__EXERCISE__: Exactly as they appear below, repeat the lines from the one with "ATOM 1 N N . MET A 1 1 ? 5.281" through the one with "ATOM 44 C C", and no others.

Collected data entries
------

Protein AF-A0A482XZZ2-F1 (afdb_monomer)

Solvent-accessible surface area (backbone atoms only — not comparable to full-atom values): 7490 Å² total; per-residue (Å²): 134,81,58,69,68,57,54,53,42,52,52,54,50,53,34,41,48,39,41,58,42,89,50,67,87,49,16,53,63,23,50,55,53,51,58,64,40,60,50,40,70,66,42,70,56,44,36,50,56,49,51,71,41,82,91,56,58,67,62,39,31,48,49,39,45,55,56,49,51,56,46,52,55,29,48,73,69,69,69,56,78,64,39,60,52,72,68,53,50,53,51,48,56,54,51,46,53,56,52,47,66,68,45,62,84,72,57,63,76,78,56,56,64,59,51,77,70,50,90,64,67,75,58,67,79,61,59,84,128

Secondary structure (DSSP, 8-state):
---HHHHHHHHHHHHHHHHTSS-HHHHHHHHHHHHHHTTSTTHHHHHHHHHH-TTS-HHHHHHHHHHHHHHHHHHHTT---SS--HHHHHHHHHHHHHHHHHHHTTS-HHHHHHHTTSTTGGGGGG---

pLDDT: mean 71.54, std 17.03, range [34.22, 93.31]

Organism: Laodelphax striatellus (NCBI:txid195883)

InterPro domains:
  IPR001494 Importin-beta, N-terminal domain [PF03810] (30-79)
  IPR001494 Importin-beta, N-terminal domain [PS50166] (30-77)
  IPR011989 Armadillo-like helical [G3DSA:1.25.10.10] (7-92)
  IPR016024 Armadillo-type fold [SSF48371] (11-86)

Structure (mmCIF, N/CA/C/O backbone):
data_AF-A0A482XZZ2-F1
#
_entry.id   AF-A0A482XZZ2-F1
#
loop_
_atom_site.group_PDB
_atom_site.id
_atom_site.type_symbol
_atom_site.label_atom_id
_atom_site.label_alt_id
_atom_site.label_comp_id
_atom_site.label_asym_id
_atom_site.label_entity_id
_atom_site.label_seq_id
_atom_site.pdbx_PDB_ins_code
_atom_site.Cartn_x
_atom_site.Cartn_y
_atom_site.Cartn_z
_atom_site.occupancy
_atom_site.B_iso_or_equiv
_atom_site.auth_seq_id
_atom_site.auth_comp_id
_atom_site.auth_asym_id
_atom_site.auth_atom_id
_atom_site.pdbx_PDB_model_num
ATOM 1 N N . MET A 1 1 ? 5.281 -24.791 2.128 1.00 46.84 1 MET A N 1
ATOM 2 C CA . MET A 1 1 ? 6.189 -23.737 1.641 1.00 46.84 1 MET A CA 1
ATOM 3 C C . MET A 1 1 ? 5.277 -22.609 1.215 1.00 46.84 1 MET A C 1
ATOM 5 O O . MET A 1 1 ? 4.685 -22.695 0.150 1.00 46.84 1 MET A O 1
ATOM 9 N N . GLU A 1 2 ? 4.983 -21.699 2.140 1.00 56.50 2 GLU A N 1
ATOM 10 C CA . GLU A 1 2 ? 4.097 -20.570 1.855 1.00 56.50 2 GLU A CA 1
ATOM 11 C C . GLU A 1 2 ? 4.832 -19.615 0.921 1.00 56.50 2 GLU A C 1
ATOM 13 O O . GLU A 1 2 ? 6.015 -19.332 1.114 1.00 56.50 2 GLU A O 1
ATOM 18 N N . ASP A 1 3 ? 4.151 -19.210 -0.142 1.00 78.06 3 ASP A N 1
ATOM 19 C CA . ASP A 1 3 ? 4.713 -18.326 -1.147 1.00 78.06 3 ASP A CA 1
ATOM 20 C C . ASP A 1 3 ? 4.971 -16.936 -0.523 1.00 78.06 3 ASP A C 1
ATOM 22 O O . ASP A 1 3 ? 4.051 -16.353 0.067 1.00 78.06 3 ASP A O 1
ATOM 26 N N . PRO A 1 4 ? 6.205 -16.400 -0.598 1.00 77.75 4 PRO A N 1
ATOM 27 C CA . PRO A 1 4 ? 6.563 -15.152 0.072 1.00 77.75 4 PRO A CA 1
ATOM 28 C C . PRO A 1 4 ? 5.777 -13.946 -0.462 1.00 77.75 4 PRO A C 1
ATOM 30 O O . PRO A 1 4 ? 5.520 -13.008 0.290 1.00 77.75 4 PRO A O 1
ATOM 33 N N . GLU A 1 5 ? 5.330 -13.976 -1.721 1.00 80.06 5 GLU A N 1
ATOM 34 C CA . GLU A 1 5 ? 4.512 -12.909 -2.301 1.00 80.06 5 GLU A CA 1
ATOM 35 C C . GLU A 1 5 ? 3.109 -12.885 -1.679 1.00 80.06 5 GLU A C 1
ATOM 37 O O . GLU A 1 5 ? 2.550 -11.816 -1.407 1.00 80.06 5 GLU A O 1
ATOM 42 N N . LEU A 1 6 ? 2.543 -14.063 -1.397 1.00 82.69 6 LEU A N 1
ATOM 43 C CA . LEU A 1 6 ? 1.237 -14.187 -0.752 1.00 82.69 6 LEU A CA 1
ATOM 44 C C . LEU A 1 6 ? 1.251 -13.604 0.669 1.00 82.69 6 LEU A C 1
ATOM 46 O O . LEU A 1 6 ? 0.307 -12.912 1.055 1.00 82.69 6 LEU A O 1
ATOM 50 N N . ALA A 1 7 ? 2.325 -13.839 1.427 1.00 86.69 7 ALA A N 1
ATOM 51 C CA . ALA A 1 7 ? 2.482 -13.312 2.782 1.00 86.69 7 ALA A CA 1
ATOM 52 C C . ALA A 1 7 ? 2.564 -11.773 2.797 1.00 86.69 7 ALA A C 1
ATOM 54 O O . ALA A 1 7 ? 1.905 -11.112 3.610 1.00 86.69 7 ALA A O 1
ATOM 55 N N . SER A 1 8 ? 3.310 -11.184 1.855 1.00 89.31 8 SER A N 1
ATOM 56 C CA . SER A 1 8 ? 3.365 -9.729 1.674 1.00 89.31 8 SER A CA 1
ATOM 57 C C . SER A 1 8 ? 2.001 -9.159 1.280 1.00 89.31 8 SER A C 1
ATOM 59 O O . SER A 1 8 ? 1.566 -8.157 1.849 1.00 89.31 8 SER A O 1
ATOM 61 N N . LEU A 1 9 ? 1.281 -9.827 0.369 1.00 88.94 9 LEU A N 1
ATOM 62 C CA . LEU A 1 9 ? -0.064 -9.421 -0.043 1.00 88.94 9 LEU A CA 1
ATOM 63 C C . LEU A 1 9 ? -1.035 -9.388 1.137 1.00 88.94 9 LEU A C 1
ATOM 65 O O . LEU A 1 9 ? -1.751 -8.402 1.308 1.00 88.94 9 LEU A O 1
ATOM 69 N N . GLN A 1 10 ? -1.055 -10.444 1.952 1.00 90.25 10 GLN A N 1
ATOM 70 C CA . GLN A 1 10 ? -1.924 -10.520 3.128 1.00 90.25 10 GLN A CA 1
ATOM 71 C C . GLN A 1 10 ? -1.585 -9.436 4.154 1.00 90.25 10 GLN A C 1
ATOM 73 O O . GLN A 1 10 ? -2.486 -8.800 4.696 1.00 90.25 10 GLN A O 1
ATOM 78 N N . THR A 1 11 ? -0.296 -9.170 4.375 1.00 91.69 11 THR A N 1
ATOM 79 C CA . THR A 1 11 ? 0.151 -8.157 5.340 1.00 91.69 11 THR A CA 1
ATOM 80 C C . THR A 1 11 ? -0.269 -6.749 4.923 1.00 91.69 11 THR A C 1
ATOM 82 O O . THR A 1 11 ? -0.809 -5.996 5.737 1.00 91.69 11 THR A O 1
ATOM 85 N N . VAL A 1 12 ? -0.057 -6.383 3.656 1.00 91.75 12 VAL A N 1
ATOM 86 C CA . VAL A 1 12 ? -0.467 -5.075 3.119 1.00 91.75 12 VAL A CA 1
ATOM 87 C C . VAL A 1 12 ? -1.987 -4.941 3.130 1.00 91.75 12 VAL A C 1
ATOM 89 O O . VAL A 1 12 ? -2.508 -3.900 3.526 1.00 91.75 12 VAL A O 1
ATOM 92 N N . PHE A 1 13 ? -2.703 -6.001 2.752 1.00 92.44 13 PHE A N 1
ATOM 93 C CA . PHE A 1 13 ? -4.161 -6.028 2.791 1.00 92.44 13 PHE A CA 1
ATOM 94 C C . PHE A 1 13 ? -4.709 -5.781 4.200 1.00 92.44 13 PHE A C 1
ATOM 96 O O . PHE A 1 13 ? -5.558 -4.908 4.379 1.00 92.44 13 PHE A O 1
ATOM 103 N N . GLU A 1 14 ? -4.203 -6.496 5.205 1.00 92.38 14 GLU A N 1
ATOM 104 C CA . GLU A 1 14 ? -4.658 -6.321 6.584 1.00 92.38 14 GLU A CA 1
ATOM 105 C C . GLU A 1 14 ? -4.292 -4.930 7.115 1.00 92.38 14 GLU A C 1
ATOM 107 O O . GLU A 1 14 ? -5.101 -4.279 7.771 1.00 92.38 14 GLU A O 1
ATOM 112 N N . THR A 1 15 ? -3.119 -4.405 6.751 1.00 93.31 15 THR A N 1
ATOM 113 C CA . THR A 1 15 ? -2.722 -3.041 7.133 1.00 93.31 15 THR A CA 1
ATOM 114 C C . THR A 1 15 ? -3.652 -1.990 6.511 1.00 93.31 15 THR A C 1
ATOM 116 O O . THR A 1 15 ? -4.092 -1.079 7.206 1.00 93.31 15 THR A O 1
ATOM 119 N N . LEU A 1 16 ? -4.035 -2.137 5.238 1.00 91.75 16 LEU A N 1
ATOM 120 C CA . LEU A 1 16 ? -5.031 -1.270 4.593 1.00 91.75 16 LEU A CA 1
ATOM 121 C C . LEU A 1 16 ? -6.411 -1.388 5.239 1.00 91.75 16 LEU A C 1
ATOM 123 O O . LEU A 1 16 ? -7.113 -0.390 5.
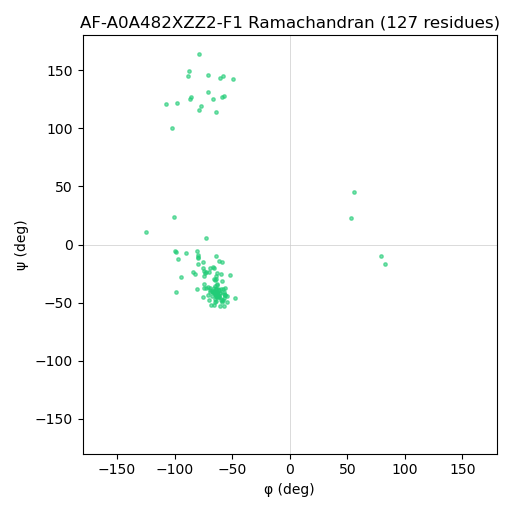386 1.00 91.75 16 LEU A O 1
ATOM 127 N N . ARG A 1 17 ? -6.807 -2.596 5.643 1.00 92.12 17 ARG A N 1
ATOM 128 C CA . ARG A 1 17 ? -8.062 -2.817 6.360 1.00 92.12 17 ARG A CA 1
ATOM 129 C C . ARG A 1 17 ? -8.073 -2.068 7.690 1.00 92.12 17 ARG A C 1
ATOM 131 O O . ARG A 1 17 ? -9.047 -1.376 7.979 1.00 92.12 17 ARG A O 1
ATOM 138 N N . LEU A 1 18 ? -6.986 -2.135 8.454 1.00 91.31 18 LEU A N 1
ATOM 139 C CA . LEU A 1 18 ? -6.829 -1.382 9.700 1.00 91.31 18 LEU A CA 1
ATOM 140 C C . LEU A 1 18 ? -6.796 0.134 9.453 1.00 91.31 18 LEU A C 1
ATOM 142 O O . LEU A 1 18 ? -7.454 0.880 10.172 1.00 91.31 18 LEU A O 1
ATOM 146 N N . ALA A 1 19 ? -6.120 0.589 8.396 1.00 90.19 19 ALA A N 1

------

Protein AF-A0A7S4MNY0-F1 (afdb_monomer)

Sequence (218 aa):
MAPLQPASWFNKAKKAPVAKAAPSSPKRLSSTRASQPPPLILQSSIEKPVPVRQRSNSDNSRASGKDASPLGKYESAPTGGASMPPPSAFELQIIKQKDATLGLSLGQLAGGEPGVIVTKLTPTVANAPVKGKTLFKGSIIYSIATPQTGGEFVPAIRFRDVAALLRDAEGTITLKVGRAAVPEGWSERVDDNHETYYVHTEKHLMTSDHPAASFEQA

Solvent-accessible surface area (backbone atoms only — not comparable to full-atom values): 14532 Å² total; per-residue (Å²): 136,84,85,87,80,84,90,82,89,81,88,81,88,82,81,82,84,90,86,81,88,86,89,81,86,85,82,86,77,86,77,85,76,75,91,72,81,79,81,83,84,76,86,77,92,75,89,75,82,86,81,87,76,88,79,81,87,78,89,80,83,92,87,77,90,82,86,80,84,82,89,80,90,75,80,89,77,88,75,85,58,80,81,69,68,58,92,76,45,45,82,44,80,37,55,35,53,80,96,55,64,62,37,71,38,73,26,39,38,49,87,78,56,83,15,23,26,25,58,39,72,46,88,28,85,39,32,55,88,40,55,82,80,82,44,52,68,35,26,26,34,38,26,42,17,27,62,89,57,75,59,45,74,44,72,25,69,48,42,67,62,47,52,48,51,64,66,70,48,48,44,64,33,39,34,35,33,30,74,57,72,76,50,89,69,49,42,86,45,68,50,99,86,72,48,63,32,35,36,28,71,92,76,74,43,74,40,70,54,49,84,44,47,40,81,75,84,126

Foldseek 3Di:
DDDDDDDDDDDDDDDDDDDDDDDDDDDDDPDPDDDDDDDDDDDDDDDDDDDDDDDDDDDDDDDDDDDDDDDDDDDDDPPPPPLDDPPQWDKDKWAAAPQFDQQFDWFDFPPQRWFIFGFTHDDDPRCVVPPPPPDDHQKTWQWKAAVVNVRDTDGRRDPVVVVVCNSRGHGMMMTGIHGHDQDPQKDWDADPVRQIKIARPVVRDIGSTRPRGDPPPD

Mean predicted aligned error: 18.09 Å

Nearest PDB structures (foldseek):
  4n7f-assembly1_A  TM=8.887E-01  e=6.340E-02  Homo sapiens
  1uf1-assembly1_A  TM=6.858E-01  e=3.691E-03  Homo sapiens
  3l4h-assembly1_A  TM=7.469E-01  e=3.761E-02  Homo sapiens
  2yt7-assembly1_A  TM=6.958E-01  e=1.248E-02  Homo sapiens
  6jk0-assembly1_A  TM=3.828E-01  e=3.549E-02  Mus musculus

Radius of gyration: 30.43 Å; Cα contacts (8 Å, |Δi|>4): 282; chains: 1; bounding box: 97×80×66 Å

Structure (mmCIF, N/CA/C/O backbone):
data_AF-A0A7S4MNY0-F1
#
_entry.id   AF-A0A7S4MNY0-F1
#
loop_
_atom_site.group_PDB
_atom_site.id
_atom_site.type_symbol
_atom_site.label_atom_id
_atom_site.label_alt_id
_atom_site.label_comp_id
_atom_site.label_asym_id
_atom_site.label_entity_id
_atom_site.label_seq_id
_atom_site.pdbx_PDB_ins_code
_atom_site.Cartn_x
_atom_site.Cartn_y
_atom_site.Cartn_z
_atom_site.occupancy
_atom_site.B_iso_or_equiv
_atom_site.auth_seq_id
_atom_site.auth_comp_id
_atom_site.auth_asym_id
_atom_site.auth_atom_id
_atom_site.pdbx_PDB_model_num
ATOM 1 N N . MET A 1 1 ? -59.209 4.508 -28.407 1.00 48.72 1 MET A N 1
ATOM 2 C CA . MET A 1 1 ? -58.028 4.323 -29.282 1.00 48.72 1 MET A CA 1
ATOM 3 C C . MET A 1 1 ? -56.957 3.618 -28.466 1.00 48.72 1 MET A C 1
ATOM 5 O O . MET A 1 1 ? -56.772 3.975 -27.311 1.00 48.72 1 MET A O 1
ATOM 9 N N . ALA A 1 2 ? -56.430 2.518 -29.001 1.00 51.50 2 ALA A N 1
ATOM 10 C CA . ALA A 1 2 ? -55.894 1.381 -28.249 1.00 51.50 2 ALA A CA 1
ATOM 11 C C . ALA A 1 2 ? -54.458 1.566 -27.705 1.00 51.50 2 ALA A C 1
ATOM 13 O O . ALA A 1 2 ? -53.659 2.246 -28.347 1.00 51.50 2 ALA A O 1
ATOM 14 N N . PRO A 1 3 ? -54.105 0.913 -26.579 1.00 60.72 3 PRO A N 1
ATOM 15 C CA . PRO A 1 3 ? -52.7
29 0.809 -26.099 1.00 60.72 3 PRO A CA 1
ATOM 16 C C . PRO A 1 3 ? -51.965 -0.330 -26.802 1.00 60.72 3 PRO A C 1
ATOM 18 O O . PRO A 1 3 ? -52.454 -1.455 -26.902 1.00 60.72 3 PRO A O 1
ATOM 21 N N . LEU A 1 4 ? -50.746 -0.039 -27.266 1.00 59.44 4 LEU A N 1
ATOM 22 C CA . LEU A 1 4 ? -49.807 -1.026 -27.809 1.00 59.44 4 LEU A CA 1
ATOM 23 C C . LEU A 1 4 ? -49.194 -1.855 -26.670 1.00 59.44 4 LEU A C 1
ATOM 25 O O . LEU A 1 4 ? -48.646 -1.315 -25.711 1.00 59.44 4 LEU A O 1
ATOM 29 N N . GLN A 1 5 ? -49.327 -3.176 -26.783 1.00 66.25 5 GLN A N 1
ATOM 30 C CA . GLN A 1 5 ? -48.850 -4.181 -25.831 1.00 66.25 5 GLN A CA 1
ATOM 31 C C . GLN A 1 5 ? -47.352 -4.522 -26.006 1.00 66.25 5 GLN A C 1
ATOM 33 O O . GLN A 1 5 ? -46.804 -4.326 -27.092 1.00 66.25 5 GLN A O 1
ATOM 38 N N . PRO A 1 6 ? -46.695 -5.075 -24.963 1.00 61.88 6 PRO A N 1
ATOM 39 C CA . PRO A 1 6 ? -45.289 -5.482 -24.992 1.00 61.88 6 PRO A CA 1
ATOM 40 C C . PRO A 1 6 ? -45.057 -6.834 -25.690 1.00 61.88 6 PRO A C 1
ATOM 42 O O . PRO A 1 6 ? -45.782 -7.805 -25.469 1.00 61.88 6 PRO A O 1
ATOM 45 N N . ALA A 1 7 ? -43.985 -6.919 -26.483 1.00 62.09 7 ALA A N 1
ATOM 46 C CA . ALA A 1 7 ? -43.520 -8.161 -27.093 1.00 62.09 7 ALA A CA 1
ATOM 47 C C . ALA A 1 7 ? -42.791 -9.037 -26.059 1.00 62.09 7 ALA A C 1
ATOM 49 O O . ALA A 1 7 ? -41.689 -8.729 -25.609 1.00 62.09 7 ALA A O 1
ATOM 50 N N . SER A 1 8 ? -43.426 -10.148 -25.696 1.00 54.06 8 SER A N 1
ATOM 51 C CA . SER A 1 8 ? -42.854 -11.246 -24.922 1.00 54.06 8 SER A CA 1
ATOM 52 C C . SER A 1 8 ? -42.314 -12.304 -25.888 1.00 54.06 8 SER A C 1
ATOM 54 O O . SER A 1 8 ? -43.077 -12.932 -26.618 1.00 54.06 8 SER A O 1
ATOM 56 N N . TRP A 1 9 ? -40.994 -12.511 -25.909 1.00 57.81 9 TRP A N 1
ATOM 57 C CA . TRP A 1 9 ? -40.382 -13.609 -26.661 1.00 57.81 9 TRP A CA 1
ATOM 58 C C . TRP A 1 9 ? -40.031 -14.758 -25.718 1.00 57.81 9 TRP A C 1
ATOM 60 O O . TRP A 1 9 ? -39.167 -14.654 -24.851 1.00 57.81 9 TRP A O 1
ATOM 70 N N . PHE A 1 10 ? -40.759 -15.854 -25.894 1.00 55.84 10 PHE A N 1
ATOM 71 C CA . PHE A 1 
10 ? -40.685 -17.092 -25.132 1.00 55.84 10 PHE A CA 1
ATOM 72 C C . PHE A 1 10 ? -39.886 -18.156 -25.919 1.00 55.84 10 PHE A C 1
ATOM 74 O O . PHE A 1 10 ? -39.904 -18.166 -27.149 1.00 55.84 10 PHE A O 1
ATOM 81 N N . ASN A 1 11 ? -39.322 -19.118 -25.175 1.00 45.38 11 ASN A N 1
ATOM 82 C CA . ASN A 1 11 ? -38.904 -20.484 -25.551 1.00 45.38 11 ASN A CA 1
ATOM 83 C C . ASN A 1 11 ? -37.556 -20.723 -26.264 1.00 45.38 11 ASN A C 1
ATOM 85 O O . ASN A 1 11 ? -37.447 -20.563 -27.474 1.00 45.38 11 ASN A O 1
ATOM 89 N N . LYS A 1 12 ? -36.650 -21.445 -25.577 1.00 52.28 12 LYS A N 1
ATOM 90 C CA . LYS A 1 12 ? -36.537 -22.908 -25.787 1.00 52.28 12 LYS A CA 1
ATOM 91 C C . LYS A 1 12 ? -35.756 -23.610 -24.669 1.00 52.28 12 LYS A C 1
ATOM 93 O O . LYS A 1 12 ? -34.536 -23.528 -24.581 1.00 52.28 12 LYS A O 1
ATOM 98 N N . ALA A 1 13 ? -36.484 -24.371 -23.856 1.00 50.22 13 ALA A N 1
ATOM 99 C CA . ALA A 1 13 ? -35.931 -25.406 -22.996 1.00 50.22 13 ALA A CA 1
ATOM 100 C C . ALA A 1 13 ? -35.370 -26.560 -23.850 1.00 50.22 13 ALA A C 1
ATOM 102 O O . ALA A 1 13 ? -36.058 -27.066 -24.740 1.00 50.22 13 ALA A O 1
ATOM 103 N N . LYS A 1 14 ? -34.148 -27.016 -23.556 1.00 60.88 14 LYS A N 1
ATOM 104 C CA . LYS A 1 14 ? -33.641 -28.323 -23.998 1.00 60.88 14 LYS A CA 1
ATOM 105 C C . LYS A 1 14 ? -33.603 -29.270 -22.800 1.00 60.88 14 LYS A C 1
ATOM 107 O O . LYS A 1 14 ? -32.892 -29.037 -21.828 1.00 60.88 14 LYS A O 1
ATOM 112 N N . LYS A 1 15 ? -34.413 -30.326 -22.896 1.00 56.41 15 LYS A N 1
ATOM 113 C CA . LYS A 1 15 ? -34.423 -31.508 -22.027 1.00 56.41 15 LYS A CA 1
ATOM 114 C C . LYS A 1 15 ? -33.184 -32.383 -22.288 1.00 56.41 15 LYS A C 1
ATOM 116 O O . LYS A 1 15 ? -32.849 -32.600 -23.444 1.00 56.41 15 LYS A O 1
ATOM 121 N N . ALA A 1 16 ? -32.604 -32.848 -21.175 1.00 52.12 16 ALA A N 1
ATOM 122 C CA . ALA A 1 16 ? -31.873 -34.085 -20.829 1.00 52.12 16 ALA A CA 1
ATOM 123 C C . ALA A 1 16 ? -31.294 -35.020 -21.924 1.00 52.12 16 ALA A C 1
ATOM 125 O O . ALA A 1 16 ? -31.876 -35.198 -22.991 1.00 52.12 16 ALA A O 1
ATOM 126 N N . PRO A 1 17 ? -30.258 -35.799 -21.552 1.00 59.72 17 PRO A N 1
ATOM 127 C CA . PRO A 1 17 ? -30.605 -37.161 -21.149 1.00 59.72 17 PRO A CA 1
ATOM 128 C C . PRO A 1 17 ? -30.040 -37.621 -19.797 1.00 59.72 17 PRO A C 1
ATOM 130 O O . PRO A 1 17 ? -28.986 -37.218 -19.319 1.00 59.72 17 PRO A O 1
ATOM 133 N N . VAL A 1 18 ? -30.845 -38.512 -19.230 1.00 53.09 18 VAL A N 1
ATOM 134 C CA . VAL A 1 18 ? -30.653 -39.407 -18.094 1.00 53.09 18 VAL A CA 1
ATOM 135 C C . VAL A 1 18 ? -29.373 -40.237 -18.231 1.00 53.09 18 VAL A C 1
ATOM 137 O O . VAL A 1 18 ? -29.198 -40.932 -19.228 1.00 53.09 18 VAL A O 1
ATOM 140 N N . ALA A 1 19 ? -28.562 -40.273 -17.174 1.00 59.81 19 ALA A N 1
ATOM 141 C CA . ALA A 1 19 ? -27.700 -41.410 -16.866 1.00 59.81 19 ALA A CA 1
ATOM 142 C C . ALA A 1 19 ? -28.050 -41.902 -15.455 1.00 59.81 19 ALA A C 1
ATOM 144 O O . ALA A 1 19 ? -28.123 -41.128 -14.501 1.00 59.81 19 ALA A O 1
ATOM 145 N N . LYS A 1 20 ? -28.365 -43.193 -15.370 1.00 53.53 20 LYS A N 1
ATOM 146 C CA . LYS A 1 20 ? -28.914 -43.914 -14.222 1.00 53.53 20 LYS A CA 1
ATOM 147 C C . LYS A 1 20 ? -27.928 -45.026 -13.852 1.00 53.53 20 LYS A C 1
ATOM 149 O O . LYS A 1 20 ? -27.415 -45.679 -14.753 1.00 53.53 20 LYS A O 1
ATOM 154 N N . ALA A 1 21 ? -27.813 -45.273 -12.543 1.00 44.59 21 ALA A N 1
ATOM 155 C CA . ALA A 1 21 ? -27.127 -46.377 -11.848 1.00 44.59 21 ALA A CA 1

------

__TASK ANSWER__:
ATOM 1 N N . MET A 1 1 ? 5.281 -24.791 2.128 1.00 46.84 1 MET A N 1
ATOM 2 C CA . MET A 1 1 ? 6.189 -23.737 1.641 1.00 46.84 1 MET A CA 1
ATOM 3 C C . MET A 1 1 ? 5.277 -22.609 1.215 1.00 46.84 1 MET A C 1
ATOM 5 O O . MET A 1 1 ? 4.685 -22.695 0.150 1.00 46.84 1 MET A O 1
ATOM 9 N N . GLU A 1 2 ? 4.983 -21.699 2.140 1.00 56.50 2 GLU A N 1
ATOM 10 C CA . GLU A 1 2 ? 4.097 -20.570 1.855 1.00 56.50 2 GLU A CA 1
ATOM 11 C C . GLU A 1 2 ? 4.832 -19.615 0.921 1.00 56.50 2 GLU A C 1
ATOM 13 O O . GLU A 1 2 ? 6.015 -19.332 1.114 1.00 56.50 2 GLU A O 1
ATOM 18 N N . ASP A 1 3 ? 4.151 -19.210 -0.142 1.00 78.06 3 ASP A N 1
ATOM 19 C CA . ASP A 1 3 ? 4.713 -18.326 -1.147 1.00 78.06 3 ASP A CA 1
ATOM 20 C C . ASP A 1 3 ? 4.971 -16.936 -0.523 1.00 78.06 3 ASP A C 1
ATOM 22 O O . ASP A 1 3 ? 4.051 -16.353 0.067 1.00 78.06 3 ASP A O 1
ATOM 26 N N . PRO A 1 4 ? 6.205 -16.400 -0.598 1.00 77.75 4 PRO A N 1
ATOM 27 C CA . PRO A 1 4 ? 6.563 -15.152 0.072 1.00 77.75 4 PRO A CA 1
ATOM 28 C C . PRO A 1 4 ? 5.777 -13.946 -0.462 1.00 77.75 4 PRO A C 1
ATOM 30 O O . PRO A 1 4 ? 5.520 -13.008 0.290 1.00 77.75 4 PRO A O 1
ATOM 33 N N . GLU A 1 5 ? 5.330 -13.976 -1.721 1.00 80.06 5 GLU A N 1
ATOM 34 C CA . GLU A 1 5 ? 4.512 -12.909 -2.301 1.00 80.06 5 GLU A CA 1
ATOM 35 C C . GLU A 1 5 ? 3.109 -12.885 -1.679 1.00 80.06 5 GLU A C 1
ATOM 37 O O . GLU A 1 5 ? 2.550 -11.816 -1.407 1.00 80.06 5 GLU A O 1
ATOM 42 N N . LEU A 1 6 ? 2.543 -14.063 -1.397 1.00 82.69 6 LEU A N 1
ATOM 43 C CA . LEU A 1 6 ? 1.237 -14.187 -0.752 1.00 82.69 6 LEU A CA 1
ATOM 44 C C . LEU A 1 6 ? 1.251 -13.604 0.669 1.00 82.69 6 LEU A C 1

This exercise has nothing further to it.